[Records from a collection]

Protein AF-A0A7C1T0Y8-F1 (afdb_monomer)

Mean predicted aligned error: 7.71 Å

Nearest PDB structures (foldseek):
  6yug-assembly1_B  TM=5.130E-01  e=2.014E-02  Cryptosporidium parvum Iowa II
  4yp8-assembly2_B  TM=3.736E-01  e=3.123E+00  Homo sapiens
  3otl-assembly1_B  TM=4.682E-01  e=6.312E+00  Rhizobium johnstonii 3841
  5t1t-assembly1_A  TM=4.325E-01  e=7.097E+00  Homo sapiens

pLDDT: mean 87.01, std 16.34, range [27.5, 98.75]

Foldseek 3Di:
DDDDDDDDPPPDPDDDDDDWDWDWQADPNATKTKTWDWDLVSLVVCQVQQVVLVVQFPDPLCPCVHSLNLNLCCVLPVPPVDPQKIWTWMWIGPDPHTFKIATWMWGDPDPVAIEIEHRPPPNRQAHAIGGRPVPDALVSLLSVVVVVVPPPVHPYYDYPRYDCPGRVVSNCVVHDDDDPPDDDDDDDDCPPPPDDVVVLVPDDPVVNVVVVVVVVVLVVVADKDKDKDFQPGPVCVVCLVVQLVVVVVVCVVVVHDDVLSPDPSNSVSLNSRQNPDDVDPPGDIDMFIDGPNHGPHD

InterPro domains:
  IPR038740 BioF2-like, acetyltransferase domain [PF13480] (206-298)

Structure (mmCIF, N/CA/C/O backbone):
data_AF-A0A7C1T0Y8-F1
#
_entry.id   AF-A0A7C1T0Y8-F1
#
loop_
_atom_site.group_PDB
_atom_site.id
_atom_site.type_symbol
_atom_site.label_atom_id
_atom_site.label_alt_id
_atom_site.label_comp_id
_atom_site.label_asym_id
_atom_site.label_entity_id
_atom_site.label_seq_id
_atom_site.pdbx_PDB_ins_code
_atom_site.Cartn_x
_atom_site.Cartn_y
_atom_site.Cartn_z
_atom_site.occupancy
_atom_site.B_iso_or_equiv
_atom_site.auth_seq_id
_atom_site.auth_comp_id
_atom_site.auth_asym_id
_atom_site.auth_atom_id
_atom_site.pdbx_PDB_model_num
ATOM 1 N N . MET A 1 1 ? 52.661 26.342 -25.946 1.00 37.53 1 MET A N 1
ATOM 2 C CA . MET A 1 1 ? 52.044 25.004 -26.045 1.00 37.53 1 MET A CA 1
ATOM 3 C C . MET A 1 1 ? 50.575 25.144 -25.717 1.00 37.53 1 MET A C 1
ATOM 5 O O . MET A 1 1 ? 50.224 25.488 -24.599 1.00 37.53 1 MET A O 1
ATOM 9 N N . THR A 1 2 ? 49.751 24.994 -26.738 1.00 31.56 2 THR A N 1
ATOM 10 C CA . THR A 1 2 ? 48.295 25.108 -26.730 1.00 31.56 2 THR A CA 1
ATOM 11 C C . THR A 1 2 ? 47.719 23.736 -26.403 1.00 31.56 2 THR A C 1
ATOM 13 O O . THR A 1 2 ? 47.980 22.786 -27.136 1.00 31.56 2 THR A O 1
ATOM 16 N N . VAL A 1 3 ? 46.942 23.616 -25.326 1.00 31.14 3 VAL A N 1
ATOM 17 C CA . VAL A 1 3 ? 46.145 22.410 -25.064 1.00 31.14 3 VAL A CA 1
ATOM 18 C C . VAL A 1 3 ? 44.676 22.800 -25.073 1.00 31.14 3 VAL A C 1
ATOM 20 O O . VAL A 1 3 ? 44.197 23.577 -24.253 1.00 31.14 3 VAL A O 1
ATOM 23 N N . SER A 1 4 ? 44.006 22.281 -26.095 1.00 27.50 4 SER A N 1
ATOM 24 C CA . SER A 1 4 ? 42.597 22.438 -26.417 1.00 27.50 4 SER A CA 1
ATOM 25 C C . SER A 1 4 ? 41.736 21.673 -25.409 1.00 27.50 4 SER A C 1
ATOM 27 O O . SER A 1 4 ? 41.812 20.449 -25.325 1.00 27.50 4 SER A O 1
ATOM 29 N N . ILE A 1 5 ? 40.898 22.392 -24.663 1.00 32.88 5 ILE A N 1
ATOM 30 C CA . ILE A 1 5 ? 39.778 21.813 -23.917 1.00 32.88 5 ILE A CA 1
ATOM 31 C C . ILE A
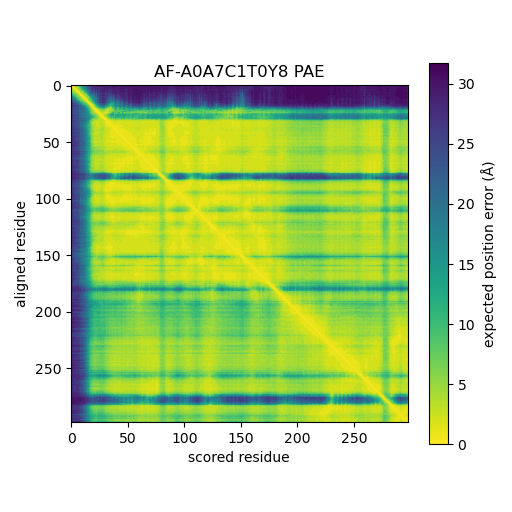 1 5 ? 38.586 21.841 -24.871 1.00 32.88 5 ILE A C 1
ATOM 33 O O . ILE A 1 5 ? 37.967 22.881 -25.087 1.00 32.88 5 ILE A O 1
ATOM 37 N N . LYS A 1 6 ? 38.301 20.700 -25.506 1.00 34.44 6 LYS A N 1
ATOM 38 C CA . LYS A 1 6 ? 37.072 20.522 -26.283 1.00 34.44 6 LYS A CA 1
ATOM 39 C C . LYS A 1 6 ? 35.884 20.564 -25.327 1.00 34.44 6 LYS A C 1
ATOM 41 O O . LYS A 1 6 ? 35.665 19.628 -24.559 1.00 34.44 6 LYS A O 1
ATOM 46 N N . GLY A 1 7 ? 35.128 21.653 -25.410 1.00 30.06 7 GLY A N 1
ATOM 47 C CA . GLY A 1 7 ? 33.804 21.768 -24.826 1.00 30.06 7 GLY A CA 1
ATOM 48 C C . GLY A 1 7 ? 32.896 20.651 -25.334 1.00 30.06 7 GLY A C 1
ATOM 49 O O . GLY A 1 7 ? 32.789 20.403 -26.534 1.00 30.06 7 GLY A O 1
ATOM 50 N N . ARG A 1 8 ? 32.239 19.970 -24.399 1.00 31.38 8 ARG A N 1
ATOM 51 C CA . ARG A 1 8 ? 30.918 19.405 -24.649 1.00 31.38 8 ARG A CA 1
ATOM 52 C C . ARG A 1 8 ? 29.927 20.393 -24.064 1.00 31.38 8 ARG A C 1
ATOM 54 O O . ARG A 1 8 ? 29.667 20.370 -22.864 1.00 31.38 8 ARG A O 1
ATOM 61 N N . ASP A 1 9 ? 29.406 21.250 -24.932 1.00 33.28 9 ASP A N 1
ATOM 62 C CA . ASP A 1 9 ? 28.152 21.948 -24.698 1.00 33.28 9 ASP A CA 1
ATOM 63 C C . ASP A 1 9 ? 27.070 20.904 -24.399 1.00 33.28 9 ASP A C 1
ATOM 65 O O . ASP A 1 9 ? 26.555 20.225 -25.285 1.00 33.28 9 ASP A O 1
ATOM 69 N N . ARG A 1 10 ? 26.737 20.751 -23.117 1.00 33.50 10 ARG A N 1
ATOM 70 C CA . ARG A 1 10 ? 25.447 20.221 -22.668 1.00 33.50 10 ARG A CA 1
ATOM 71 C C . ARG A 1 10 ? 24.603 21.401 -22.196 1.00 33.50 10 ARG A C 1
ATOM 73 O O . ARG A 1 10 ? 24.215 21.504 -21.037 1.00 33.50 10 ARG A O 1
ATOM 80 N N . ALA A 1 11 ? 24.343 22.313 -23.126 1.00 32.59 11 ALA A N 1
ATOM 81 C CA . ALA A 1 11 ? 23.291 23.305 -22.997 1.00 32.59 11 ALA A CA 1
ATOM 82 C C . ALA A 1 11 ? 21.955 22.642 -23.365 1.00 32.59 11 ALA A C 1
ATOM 84 O O . ALA A 1 11 ? 21.574 22.571 -24.526 1.00 32.59 11 ALA A O 1
ATOM 85 N N . ALA A 1 12 ? 21.265 22.124 -22.352 1.00 31.84 12 ALA A N 1
ATOM 86 C CA . ALA A 1 12 ? 19.821 21.906 -22.374 1.00 31.84 12 ALA A CA 1
ATOM 87 C C . ALA A 1 12 ? 19.294 21.999 -20.935 1.00 31.84 12 ALA A C 1
ATOM 89 O O . ALA A 1 12 ? 18.716 21.066 -20.384 1.00 31.84 12 ALA A O 1
ATOM 90 N N . ALA A 1 13 ? 19.546 23.146 -20.302 1.00 38.25 13 ALA A N 1
ATOM 91 C CA . ALA A 1 13 ? 18.771 23.585 -19.156 1.00 38.25 13 ALA A CA 1
ATOM 92 C C . ALA A 1 13 ? 17.406 24.045 -19.689 1.00 38.25 13 ALA A C 1
ATOM 94 O O . ALA A 1 13 ? 17.239 25.191 -20.095 1.00 38.25 13 ALA A O 1
ATOM 95 N N . MET A 1 14 ? 16.454 23.114 -19.759 1.00 32.31 14 MET A N 1
ATOM 96 C CA . MET A 1 14 ? 15.050 23.407 -20.036 1.00 32.31 14 MET A CA 1
ATOM 97 C C . MET A 1 14 ? 14.217 23.030 -18.810 1.00 32.31 14 MET A C 1
ATOM 99 O O . MET A 1 14 ? 14.276 21.910 -18.306 1.00 32.31 14 MET A O 1
ATOM 103 N N . THR A 1 15 ? 13.492 24.032 -18.331 1.00 32.81 15 THR A N 1
ATOM 104 C CA . THR A 1 15 ? 12.364 24.048 -17.394 1.00 32.81 15 THR A CA 1
ATOM 105 C C . THR A 1 15 ? 11.685 22.683 -17.174 1.00 32.81 15 THR A C 1
ATOM 107 O O . THR A 1 15 ? 10.969 22.176 -18.033 1.00 32.81 15 THR A O 1
ATOM 110 N N . ARG A 1 16 ? 11.906 22.092 -15.989 1.00 42.31 16 ARG A N 1
ATOM 111 C CA . ARG A 1 16 ? 11.371 20.792 -15.539 1.00 42.31 16 ARG A CA 1
ATOM 112 C C . ARG A 1 16 ? 9.989 20.941 -14.884 1.00 42.31 16 ARG A C 1
ATOM 114 O O . ARG A 1 16 ? 9.880 21.021 -13.663 1.00 42.31 16 ARG A O 1
ATOM 121 N N . ALA A 1 17 ? 8.936 20.951 -15.692 1.00 31.55 17 ALA A N 1
ATOM 122 C CA . ALA A 1 17 ? 7.577 20.653 -15.244 1.00 31.55 17 ALA A CA 1
ATOM 123 C C . ALA A 1 17 ? 6.910 19.753 -16.295 1.00 31.55 17 ALA A C 1
ATOM 125 O O . ALA A 1 17 ? 6.784 20.169 -17.442 1.00 31.55 17 ALA A O 1
ATOM 126 N N . GLY A 1 18 ? 6.539 18.527 -15.906 1.00 42.19 18 GLY A N 1
ATOM 127 C CA . GLY A 1 18 ? 5.728 17.609 -16.714 1.00 42.19 18 GLY A CA 1
ATOM 128 C C . GLY A 1 18 ? 6.454 16.938 -17.882 1.00 42.19 18 GLY A C 1
ATOM 129 O O . GLY A 1 18 ? 6.082 17.147 -19.033 1.00 42.19 18 GLY A O 1
ATOM 130 N N . ARG A 1 19 ? 7.476 16.116 -17.616 1.00 51.09 19 ARG A N 1
ATOM 131 C CA . ARG A 1 19 ? 7.998 15.204 -18.645 1.00 51.09 19 ARG A CA 1
ATOM 132 C C . ARG A 1 19 ? 8.073 13.784 -18.113 1.00 51.09 19 ARG A C 1
ATOM 134 O O . ARG A 1 19 ? 8.978 13.475 -17.344 1.00 51.09 19 ARG A O 1
ATOM 141 N N . SER A 1 20 ? 7.203 12.928 -18.647 1.00 56.12 20 SER A N 1
ATOM 142 C CA . SER A 1 20 ? 7.535 11.523 -18.845 1.00 56.12 20 SER A CA 1
ATOM 143 C C . SER A 1 20 ? 8.897 11.445 -19.538 1.00 56.12 20 SER A C 1
ATOM 145 O O . SER A 1 20 ? 9.149 12.110 -20.549 1.00 56.12 20 SER A O 1
ATOM 147 N N . TRP A 1 21 ? 9.819 10.724 -18.918 1.00 70.88 21 TRP A N 1
ATOM 148 C CA . TRP A 1 21 ? 11.140 10.447 -19.454 1.00 70.88 21 TRP A CA 1
ATOM 149 C C . TRP A 1 21 ? 11.341 8.946 -19.450 1.00 70.88 21 TRP A C 1
ATOM 151 O O . TRP A 1 21 ? 10.907 8.292 -18.509 1.00 70.88 21 TRP A O 1
ATOM 161 N N . THR A 1 22 ? 12.015 8.442 -20.478 1.00 79.44 22 THR A N 1
ATOM 162 C CA . THR A 1 22 ? 12.368 7.032 -20.627 1.00 79.44 22 THR A CA 1
ATOM 163 C C . THR A 1 22 ? 13.886 6.920 -20.562 1.00 79.44 22 THR A C 1
ATOM 165 O O . THR A 1 22 ? 14.586 7.650 -21.272 1.00 79.44 22 THR A O 1
ATOM 168 N N . VAL A 1 23 ? 14.411 6.061 -19.690 1.00 82.50 23 VAL A N 1
ATOM 169 C CA . VAL A 1 23 ? 15.851 5.764 -19.605 1.00 82.50 23 VAL A CA 1
ATOM 170 C C . VAL A 1 23 ? 16.053 4.254 -19.684 1.00 82.50 23 VAL A C 1
ATOM 172 O O . VAL A 1 23 ? 15.356 3.529 -18.972 1.00 82.50 23 VAL A O 1
ATOM 175 N N . PRO A 1 24 ? 17.013 3.779 -20.497 1.00 80.88 24 PRO A N 1
ATOM 176 C CA . PRO A 1 24 ? 17.348 2.367 -20.539 1.00 80.88 24 PRO A CA 1
ATOM 177 C C . PRO A 1 24 ? 18.007 1.926 -19.226 1.00 80.88 24 PRO A C 1
ATOM 179 O O . PRO A 1 24 ? 18.940 2.563 -18.733 1.00 80.88 24 PRO A O 1
ATOM 182 N N . VAL A 1 25 ? 17.542 0.805 -18.692 1.00 83.50 25 VAL A N 1
ATOM 183 C CA . VAL A 1 25 ? 18.094 0.093 -17.545 1.00 83.50 25 VAL A CA 1
ATOM 184 C C . VAL A 1 25 ? 18.658 -1.227 -18.055 1.00 83.50 25 VAL A C 1
ATOM 186 O O . VAL A 1 25 ? 17.923 -2.104 -18.505 1.00 83.50 25 VAL A O 1
ATOM 189 N N . GLU A 1 26 ? 19.979 -1.367 -17.989 1.00 81.38 26 GLU A N 1
ATOM 190 C CA . GLU A 1 26 ? 20.670 -2.578 -18.430 1.00 81.38 26 GLU A CA 1
ATOM 191 C C . GLU A 1 26 ? 20.568 -3.682 -17.371 1.00 81.38 26 GLU A C 1
ATOM 193 O O . GLU A 1 26 ? 20.968 -3.510 -16.216 1.00 81.38 26 GLU A O 1
ATOM 198 N N . PHE A 1 27 ? 20.063 -4.843 -17.778 1.00 76.12 27 PHE A N 1
ATOM 199 C CA . PHE A 1 27 ? 19.798 -5.975 -16.900 1.00 76.12 27 PHE A CA 1
ATOM 200 C C . PHE A 1 27 ? 20.023 -7.309 -17.617 1.00 76.12 27 PHE A C 1
ATOM 202 O O . PHE A 1 27 ? 19.330 -7.635 -18.574 1.00 76.12 27 PHE A O 1
ATOM 209 N N . HIS A 1 28 ? 20.989 -8.113 -17.158 1.00 75.81 28 HIS A N 1
ATOM 210 C CA . HIS A 1 28 ? 21.346 -9.404 -17.779 1.00 75.81 28 HIS A CA 1
ATOM 211 C C . HIS A 1 28 ? 21.534 -9.344 -19.313 1.00 75.81 28 HIS A C 1
ATOM 213 O O . HIS A 1 28 ? 21.223 -10.298 -20.020 1.00 75.81 28 HIS A O 1
ATOM 219 N N . GLY A 1 29 ? 22.039 -8.220 -19.835 1.00 76.50 29 GLY A N 1
ATOM 220 C CA . GLY A 1 29 ? 22.204 -8.003 -21.278 1.00 76.50 29 GLY A CA 1
ATOM 221 C C . GLY A 1 29 ? 20.913 -7.658 -22.033 1.00 76.50 29 GLY A C 1
ATOM 222 O O . GLY A 1 29 ? 20.925 -7.634 -23.260 1.00 76.50 29 GLY A O 1
ATOM 223 N N . ARG A 1 30 ? 19.811 -7.405 -21.317 1.00 81.44 30 ARG A N 1
ATOM 224 C CA . ARG A 1 30 ? 18.579 -6.790 -21.824 1.00 81.44 30 ARG A CA 1
ATOM 225 C C . ARG A 1 30 ? 18.566 -5.306 -21.471 1.00 81.44 30 ARG A C 1
ATOM 227 O O . ARG A 1 30 ? 19.028 -4.930 -20.396 1.00 81.44 30 ARG A O 1
ATOM 234 N N . SER A 1 31 ? 17.983 -4.500 -22.347 1.00 87.62 31 SER A N 1
ATOM 235 C CA . SER A 1 31 ? 17.719 -3.084 -22.099 1.00 87.62 31 SER A CA 1
ATOM 236 C C . SER A 1 31 ? 16.230 -2.927 -21.804 1.00 87.62 31 SER A C 1
ATOM 238 O O . SER A 1 31 ? 15.405 -3.318 -22.629 1.00 87.62 31 SER A O 1
ATOM 240 N N . LEU A 1 32 ? 15.900 -2.442 -20.609 1.00 93.38 32 LEU A N 1
ATOM 241 C CA . LEU A 1 32 ? 14.529 -2.196 -20.160 1.00 93.38 32 LEU A CA 1
ATOM 242 C C . LEU A 1 32 ? 14.257 -0.696 -20.119 1.00 93.38 32 LEU A C 1
ATOM 244 O O . LEU A 1 32 ? 15.132 0.070 -19.734 1.00 93.38 32 LEU A O 1
ATOM 248 N N . ASP A 1 33 ? 13.045 -0.271 -20.439 1.00 95.25 33 ASP A N 1
ATOM 249 C CA . ASP A 1 33 ? 12.697 1.146 -20.499 1.00 95.25 33 ASP A CA 1
ATOM 250 C C . ASP A 1 33 ? 12.029 1.591 -19.193 1.00 95.25 33 ASP A C 1
ATOM 252 O O . ASP A 1 33 ? 10.910 1.183 -18.879 1.00 95.25 33 ASP A O 1
ATOM 256 N N . LEU A 1 34 ? 12.724 2.416 -18.402 1.00 96.69 34 LEU A N 1
ATOM 257 C CA . LEU A 1 34 ? 12.187 3.003 -17.173 1.00 96.69 34 LEU A CA 1
ATOM 258 C C . LEU A 1 34 ? 11.525 4.343 -17.473 1.00 96.69 34 LEU A C 1
ATOM 260 O O . LEU A 1 34 ? 12.200 5.295 -17.863 1.00 96.69 34 LEU A O 1
ATOM 264 N N . GLU A 1 35 ? 10.228 4.426 -17.206 1.00 96.12 35 GLU A N 1
ATOM 265 C CA . GLU A 1 35 ? 9.409 5.621 -17.351 1.00 96.12 35 GLU A CA 1
ATOM 266 C C . GLU A 1 35 ? 8.952 6.186 -16.005 1.00 96.12 35 GLU A C 1
ATOM 268 O O . GLU A 1 35 ? 8.781 5.450 -15.036 1.00 96.12 35 GLU A O 1
ATOM 273 N N . CYS A 1 36 ? 8.695 7.495 -15.944 1.00 95.50 36 CYS A N 1
ATOM 274 C CA . CYS A 1 36 ? 8.053 8.146 -14.798 1.00 95.50 36 CYS A CA 1
ATOM 275 C C . CYS A 1 36 ? 6.752 8.839 -15.232 1.00 95.50 36 CYS A C 1
ATOM 277 O O . CYS A 1 36 ? 6.767 9.636 -16.170 1.00 95.50 36 CYS A O 1
ATOM 279 N N . ARG A 1 37 ? 5.640 8.539 -14.554 1.00 94.88 37 ARG A N 1
ATOM 280 C CA . ARG A 1 37 ? 4.324 9.174 -14.722 1.00 94.88 37 ARG A CA 1
ATOM 281 C C . ARG A 1 37 ? 4.034 10.090 -13.534 1.00 94.88 37 ARG A C 1
ATOM 283 O O . ARG A 1 37 ? 4.222 9.705 -12.377 1.00 94.88 37 ARG A O 1
ATOM 290 N N . GLU A 1 38 ? 3.617 11.315 -13.822 1.00 92.06 38 GLU A N 1
ATOM 291 C CA . GLU A 1 38 ? 3.535 12.417 -12.858 1.00 92.06 38 GLU A CA 1
ATOM 292 C C . GLU A 1 38 ? 2.142 13.051 -12.770 1.00 92.06 38 GLU A C 1
ATOM 294 O O . GLU A 1 38 ? 1.823 13.670 -11.751 1.00 92.06 38 GLU A O 1
ATOM 299 N N . THR A 1 39 ? 1.320 12.944 -13.818 1.00 91.25 39 THR A N 1
ATOM 300 C CA . THR A 1 39 ? 0.000 13.592 -13.866 1.00 91.25 39 THR A CA 1
ATOM 301 C C . THR A 1 39 ? -1.136 12.611 -13.622 1.00 91.25 39 THR A C 1
ATOM 303 O O . THR A 1 39 ? -0.995 11.406 -13.813 1.00 91.25 39 THR A O 1
ATOM 306 N N . LEU A 1 40 ? -2.294 13.138 -13.216 1.00 92.25 40 LEU A N 1
ATOM 307 C CA . LEU A 1 40 ? -3.483 12.315 -13.018 1.00 92.25 40 LEU A CA 1
ATOM 308 C C . LEU A 1 40 ? -3.873 11.576 -14.306 1.00 92.25 40 LEU A C 1
ATOM 310 O O . LEU A 1 40 ? -4.070 10.371 -14.254 1.00 92.25 40 LEU A O 1
ATOM 314 N N . ASP A 1 41 ? -3.886 12.262 -15.449 1.00 93.31 41 ASP A N 1
ATOM 315 C CA . ASP A 1 41 ? -4.217 11.662 -16.749 1.00 93.31 41 ASP A CA 1
ATOM 316 C C . ASP A 1 41 ? -3.229 10.550 -17.142 1.00 93.31 41 ASP A C 1
ATOM 318 O O . ASP A 1 41 ? -3.627 9.509 -17.662 1.00 93.31 41 ASP A O 1
ATOM 322 N N . GLU A 1 42 ? -1.933 10.741 -16.869 1.00 94.38 42 GLU A N 1
ATOM 323 C CA . GLU A 1 42 ? -0.915 9.712 -17.105 1.00 94.38 42 GLU A CA 1
ATOM 324 C C . GLU A 1 42 ? -1.118 8.493 -16.201 1.00 94.38 42 GLU A C 1
ATOM 326 O O . GLU A 1 42 ? -0.928 7.365 -16.649 1.00 94.38 42 GLU A O 1
ATOM 331 N N . LEU A 1 43 ? -1.498 8.712 -14.939 1.00 94.94 43 LEU A N 1
ATOM 332 C CA . LEU A 1 43 ? -1.835 7.639 -14.010 1.00 94.94 43 LEU A CA 1
ATOM 333 C C . LEU A 1 43 ? -3.097 6.906 -14.479 1.00 94.94 43 LEU A C 1
ATOM 335 O O . LEU A 1 43 ? -3.085 5.684 -14.536 1.00 94.94 43 LEU A O 1
ATOM 339 N N . GLU A 1 44 ? -4.156 7.621 -14.865 1.00 95.19 44 GLU A N 1
ATOM 340 C CA . GLU A 1 44 ? -5.403 7.031 -15.370 1.00 95.19 44 GLU A CA 1
ATOM 341 C C . GLU A 1 44 ? -5.180 6.179 -16.625 1.00 95.19 44 GLU A C 1
ATOM 343 O O . GLU A 1 44 ? -5.754 5.095 -16.740 1.00 95.19 44 GLU A O 1
ATOM 348 N N . ALA A 1 45 ? -4.291 6.613 -17.522 1.00 96.69 45 ALA A N 1
ATOM 349 C CA . ALA A 1 45 ? -3.919 5.864 -18.720 1.00 96.69 45 ALA A CA 1
ATOM 350 C C . ALA A 1 45 ? -3.222 4.521 -18.423 1.00 96.69 45 ALA A C 1
ATOM 352 O O . ALA A 1 45 ? -3.196 3.648 -19.289 1.00 96.69 45 ALA A O 1
ATOM 353 N N . LEU A 1 46 ? -2.679 4.325 -17.214 1.00 96.81 46 LEU A N 1
ATOM 354 C CA . LEU A 1 46 ? -2.056 3.063 -16.811 1.00 96.81 46 LEU A CA 1
ATOM 355 C C . LEU A 1 46 ? -3.055 2.003 -16.337 1.00 96.81 46 LEU A C 1
ATOM 357 O O . LEU A 1 46 ? -2.611 0.896 -16.052 1.00 96.81 46 LEU A O 1
ATOM 361 N N . LYS A 1 47 ? -4.361 2.293 -16.243 1.00 95.81 47 LYS A N 1
ATOM 362 C CA . LYS A 1 47 ? -5.356 1.412 -15.602 1.00 95.81 47 LYS A CA 1
ATOM 363 C C . LYS A 1 47 ? -5.193 -0.071 -15.934 1.00 95.81 47 LYS A C 1
ATOM 365 O O . LYS A 1 47 ? -4.905 -0.867 -15.044 1.00 95.81 47 LYS A O 1
ATOM 370 N N . ASP A 1 48 ? -5.345 -0.429 -17.205 1.00 96.19 48 ASP A N 1
ATOM 371 C CA . ASP A 1 48 ? -5.379 -1.835 -17.619 1.00 96.19 48 ASP A CA 1
ATOM 372 C C . ASP A 1 48 ? -4.009 -2.509 -17.451 1.00 96.19 48 ASP A C 1
ATOM 374 O O . ASP A 1 48 ? -3.913 -3.676 -17.073 1.00 96.19 48 ASP A O 1
ATOM 378 N N . VAL A 1 49 ? -2.932 -1.754 -17.682 1.00 97.62 49 VAL A N 1
ATOM 379 C CA . VAL A 1 49 ? -1.549 -2.218 -17.508 1.00 97.62 49 VAL A CA 1
ATOM 380 C C . VAL A 1 49 ? -1.258 -2.498 -16.036 1.00 97.62 49 VAL A C 1
ATOM 382 O O . VAL A 1 49 ? -0.695 -3.538 -15.698 1.00 97.62 49 VAL A O 1
ATOM 385 N N . TRP A 1 50 ? -1.657 -1.576 -15.163 1.00 97.69 50 TRP A N 1
ATOM 386 C CA . TRP A 1 50 ? -1.418 -1.636 -13.730 1.00 97.69 50 TRP A CA 1
ATOM 387 C C . TRP A 1 50 ? -2.220 -2.768 -13.098 1.00 97.69 50 TRP A C 1
ATOM 389 O O . TRP A 1 50 ? -1.628 -3.639 -12.465 1.00 97.69 50 TRP A O 1
ATOM 399 N N . GLN A 1 51 ? -3.522 -2.846 -13.378 1.00 95.25 51 GLN A N 1
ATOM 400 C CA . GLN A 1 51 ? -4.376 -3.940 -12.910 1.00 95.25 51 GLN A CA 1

AIM OF THE TASK:
Retype, exactly and in full, the lines above from the one containing "ATOM 339 N N" through the one containing "ATOM 349 C CA".

OUTPUT BELOW:
ATOM 339 N N . GLU A 1 44 ? -4.156 7.621 -14.865 1.00 95.19 44 GLU A N 1
ATOM 340 C CA . GLU A 1 44 ? -5.403 7.031 -15.370 1.00 95.19 44 GLU A CA 1
ATOM 341 C C . GLU A 1 44 ? -5.180 6.179 -16.625 1.00 95.19 44 GLU A C 1
ATOM 343 O O . GLU A 1 44 ? -5.754 5.095 -16.740 1.00 95.19 44 GLU A O 1
ATOM 348 N N . ALA A 1 45 ? -4.291 6.613 -17.522 1.00 96.69 45 ALA A N 1
ATOM 349 C CA . ALA A 1 45 ? -3.919 5.864 -18.720 1.00 96.69 45 ALA A CA 1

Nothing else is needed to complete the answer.